Artificial Intelligence-assisted Biomedical Literature Knowledge Synthesis to Support Decision-making in Precision Oncology.
Journal:
AMIA ... Annual Symposium proceedings. AMIA Symposium
Published Date:
May 22, 2025
Abstract
The delivery of effective targeted therapies requires comprehensive analyses of the molecular profiling of tumors and matching with clinical phenotypes in the context of existing knowledge described in biomedical literature, registries, and knowledge bases. We evaluated the performance of natural language processing (NLP) approaches in supporting knowledge retrieval and synthesis from the biomedical literature. We tested PubTator 3.0, Bidirectional Encoder Representations from Transformers (BERT), and Large Language Models (LLMs) and evaluated their ability to support named entity recognition (NER) and relation extraction (RE) from biomedical texts.
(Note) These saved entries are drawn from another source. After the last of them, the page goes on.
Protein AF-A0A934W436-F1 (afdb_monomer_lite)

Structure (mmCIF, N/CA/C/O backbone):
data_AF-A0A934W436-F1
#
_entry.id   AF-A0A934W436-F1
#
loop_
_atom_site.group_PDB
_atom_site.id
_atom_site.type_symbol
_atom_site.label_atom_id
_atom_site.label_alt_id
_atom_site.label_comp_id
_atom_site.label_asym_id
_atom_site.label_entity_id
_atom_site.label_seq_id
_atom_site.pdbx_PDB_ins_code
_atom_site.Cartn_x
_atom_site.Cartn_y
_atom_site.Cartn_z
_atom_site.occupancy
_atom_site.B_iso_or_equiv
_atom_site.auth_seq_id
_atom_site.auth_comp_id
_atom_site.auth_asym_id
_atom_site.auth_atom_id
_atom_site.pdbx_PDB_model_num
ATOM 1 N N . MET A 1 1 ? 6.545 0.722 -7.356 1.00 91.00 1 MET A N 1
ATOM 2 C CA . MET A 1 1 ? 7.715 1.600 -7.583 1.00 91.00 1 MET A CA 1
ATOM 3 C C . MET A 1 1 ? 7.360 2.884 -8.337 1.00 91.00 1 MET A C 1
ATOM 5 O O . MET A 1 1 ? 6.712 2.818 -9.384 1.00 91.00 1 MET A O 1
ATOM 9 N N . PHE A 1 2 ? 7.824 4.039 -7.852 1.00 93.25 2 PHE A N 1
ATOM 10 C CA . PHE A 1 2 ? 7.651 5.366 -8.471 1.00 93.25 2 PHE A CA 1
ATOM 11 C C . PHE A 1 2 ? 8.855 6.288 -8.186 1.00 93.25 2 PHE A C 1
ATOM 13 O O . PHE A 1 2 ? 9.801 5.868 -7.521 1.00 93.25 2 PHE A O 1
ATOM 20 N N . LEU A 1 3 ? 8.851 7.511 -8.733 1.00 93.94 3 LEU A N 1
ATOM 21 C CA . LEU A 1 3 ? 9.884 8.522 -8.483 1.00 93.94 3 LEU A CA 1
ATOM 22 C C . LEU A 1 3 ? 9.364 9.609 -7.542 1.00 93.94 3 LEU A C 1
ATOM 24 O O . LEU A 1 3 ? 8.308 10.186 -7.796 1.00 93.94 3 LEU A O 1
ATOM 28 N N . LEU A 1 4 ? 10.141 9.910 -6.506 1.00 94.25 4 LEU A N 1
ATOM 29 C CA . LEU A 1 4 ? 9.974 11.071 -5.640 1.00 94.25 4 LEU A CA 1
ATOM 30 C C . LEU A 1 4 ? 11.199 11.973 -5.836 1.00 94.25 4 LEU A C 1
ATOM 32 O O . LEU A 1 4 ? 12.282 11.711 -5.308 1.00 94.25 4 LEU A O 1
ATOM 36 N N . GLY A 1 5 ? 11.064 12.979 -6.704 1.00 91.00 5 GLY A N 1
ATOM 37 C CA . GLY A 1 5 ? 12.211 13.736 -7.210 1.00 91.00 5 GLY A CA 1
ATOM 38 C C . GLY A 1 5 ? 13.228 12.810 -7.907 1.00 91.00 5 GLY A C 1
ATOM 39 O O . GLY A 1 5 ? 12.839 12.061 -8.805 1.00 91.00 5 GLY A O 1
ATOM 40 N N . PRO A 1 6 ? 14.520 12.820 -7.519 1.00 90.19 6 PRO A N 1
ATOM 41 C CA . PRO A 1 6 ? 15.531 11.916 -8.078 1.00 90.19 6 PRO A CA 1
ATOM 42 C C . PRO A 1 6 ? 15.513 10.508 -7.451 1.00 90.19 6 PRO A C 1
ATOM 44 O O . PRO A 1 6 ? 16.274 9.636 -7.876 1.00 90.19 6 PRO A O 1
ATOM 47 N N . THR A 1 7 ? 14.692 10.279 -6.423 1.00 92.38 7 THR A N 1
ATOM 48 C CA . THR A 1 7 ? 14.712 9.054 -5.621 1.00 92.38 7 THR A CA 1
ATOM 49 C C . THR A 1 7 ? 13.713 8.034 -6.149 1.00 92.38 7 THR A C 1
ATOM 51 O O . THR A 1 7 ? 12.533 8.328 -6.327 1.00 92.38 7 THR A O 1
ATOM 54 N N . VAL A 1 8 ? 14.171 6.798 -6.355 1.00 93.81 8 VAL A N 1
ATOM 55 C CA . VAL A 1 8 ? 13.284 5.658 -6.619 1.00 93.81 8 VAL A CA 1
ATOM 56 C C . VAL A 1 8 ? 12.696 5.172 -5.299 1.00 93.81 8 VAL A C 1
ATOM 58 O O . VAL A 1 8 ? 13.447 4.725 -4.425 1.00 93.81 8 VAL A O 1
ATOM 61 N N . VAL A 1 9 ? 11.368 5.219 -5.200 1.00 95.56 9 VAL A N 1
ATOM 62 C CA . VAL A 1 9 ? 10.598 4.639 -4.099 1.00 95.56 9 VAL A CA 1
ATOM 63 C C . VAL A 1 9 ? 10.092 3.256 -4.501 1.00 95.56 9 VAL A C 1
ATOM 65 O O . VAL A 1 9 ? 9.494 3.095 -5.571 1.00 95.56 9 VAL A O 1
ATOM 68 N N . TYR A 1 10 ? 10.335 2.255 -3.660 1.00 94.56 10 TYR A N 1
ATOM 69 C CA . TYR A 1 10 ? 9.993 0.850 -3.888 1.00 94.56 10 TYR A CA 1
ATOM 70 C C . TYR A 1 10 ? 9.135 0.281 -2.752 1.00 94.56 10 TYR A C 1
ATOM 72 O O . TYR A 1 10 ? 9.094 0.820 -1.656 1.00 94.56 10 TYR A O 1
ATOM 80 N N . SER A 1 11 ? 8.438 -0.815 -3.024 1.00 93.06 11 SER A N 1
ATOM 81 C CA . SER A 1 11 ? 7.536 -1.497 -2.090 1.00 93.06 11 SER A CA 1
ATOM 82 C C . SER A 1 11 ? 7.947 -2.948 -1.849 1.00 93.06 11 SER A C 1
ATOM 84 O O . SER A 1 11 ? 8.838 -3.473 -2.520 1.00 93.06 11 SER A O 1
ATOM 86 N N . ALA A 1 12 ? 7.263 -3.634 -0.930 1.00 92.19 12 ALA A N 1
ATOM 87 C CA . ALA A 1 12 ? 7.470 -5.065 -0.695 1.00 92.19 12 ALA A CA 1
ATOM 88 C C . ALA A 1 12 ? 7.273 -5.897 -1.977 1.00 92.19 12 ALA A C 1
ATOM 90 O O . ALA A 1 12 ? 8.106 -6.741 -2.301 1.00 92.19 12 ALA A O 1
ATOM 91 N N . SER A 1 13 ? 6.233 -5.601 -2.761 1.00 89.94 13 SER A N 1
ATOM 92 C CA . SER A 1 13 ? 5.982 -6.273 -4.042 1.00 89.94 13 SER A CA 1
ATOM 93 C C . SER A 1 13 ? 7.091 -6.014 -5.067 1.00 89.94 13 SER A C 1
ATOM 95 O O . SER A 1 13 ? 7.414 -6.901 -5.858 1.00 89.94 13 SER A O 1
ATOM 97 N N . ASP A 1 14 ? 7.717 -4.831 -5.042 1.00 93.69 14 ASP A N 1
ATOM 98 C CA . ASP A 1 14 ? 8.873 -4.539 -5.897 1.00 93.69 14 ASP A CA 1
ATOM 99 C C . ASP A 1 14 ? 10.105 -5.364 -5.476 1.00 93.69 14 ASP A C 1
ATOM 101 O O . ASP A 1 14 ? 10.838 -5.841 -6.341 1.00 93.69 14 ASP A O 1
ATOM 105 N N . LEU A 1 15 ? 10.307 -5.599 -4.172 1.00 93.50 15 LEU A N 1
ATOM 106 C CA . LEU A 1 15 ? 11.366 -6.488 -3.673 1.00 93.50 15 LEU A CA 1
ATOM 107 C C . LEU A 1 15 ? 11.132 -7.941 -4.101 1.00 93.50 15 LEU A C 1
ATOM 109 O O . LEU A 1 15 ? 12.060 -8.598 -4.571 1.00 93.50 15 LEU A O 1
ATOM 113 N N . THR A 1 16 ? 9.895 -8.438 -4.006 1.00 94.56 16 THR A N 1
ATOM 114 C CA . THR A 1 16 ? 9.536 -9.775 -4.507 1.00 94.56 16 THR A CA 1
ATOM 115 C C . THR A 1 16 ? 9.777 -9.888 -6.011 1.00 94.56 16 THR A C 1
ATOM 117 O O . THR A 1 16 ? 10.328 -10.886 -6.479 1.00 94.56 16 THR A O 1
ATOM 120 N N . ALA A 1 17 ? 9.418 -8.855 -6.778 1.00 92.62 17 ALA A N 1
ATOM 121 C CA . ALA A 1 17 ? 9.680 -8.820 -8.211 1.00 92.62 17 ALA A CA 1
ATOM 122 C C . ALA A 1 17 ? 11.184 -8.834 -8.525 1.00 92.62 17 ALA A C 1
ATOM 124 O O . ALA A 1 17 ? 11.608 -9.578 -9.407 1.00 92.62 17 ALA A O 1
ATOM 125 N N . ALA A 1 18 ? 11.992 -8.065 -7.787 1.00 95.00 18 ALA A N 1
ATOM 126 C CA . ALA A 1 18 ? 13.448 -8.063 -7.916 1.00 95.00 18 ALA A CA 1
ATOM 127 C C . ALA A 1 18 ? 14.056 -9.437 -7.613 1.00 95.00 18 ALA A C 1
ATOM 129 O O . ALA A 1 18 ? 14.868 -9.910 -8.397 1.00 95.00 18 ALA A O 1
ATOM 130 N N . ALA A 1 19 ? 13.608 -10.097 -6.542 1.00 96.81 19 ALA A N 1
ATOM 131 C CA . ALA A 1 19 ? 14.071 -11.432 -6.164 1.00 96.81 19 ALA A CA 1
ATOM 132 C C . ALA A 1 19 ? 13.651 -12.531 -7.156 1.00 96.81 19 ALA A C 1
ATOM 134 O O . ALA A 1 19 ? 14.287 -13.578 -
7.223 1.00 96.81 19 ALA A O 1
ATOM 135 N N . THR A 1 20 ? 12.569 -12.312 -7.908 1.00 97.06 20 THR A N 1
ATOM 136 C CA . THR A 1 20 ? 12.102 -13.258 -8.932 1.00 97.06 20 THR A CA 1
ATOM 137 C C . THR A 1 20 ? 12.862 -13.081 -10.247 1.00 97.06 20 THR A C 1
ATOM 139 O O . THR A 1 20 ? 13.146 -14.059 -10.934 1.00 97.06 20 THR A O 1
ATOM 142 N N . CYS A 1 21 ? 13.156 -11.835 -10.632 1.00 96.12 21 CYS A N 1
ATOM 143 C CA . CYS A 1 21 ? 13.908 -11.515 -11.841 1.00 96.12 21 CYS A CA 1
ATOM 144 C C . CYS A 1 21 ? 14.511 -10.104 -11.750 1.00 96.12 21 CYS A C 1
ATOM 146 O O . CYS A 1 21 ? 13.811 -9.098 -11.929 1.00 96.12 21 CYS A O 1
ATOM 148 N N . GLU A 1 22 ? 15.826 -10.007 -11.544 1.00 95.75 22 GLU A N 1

PubTator 3.0 and the BioBERT model performed best in the NER task (best F1-score 0.93 and 0.89, respectively), while BioBERT outperformed all other solutions in the RE task (best F1-score 0.79) and a specific use case it was applied to by recognizing nearly all entity mentions and most of the relations. Our findings support the use of AI-assisted approaches in facilitating precision oncology decision-making.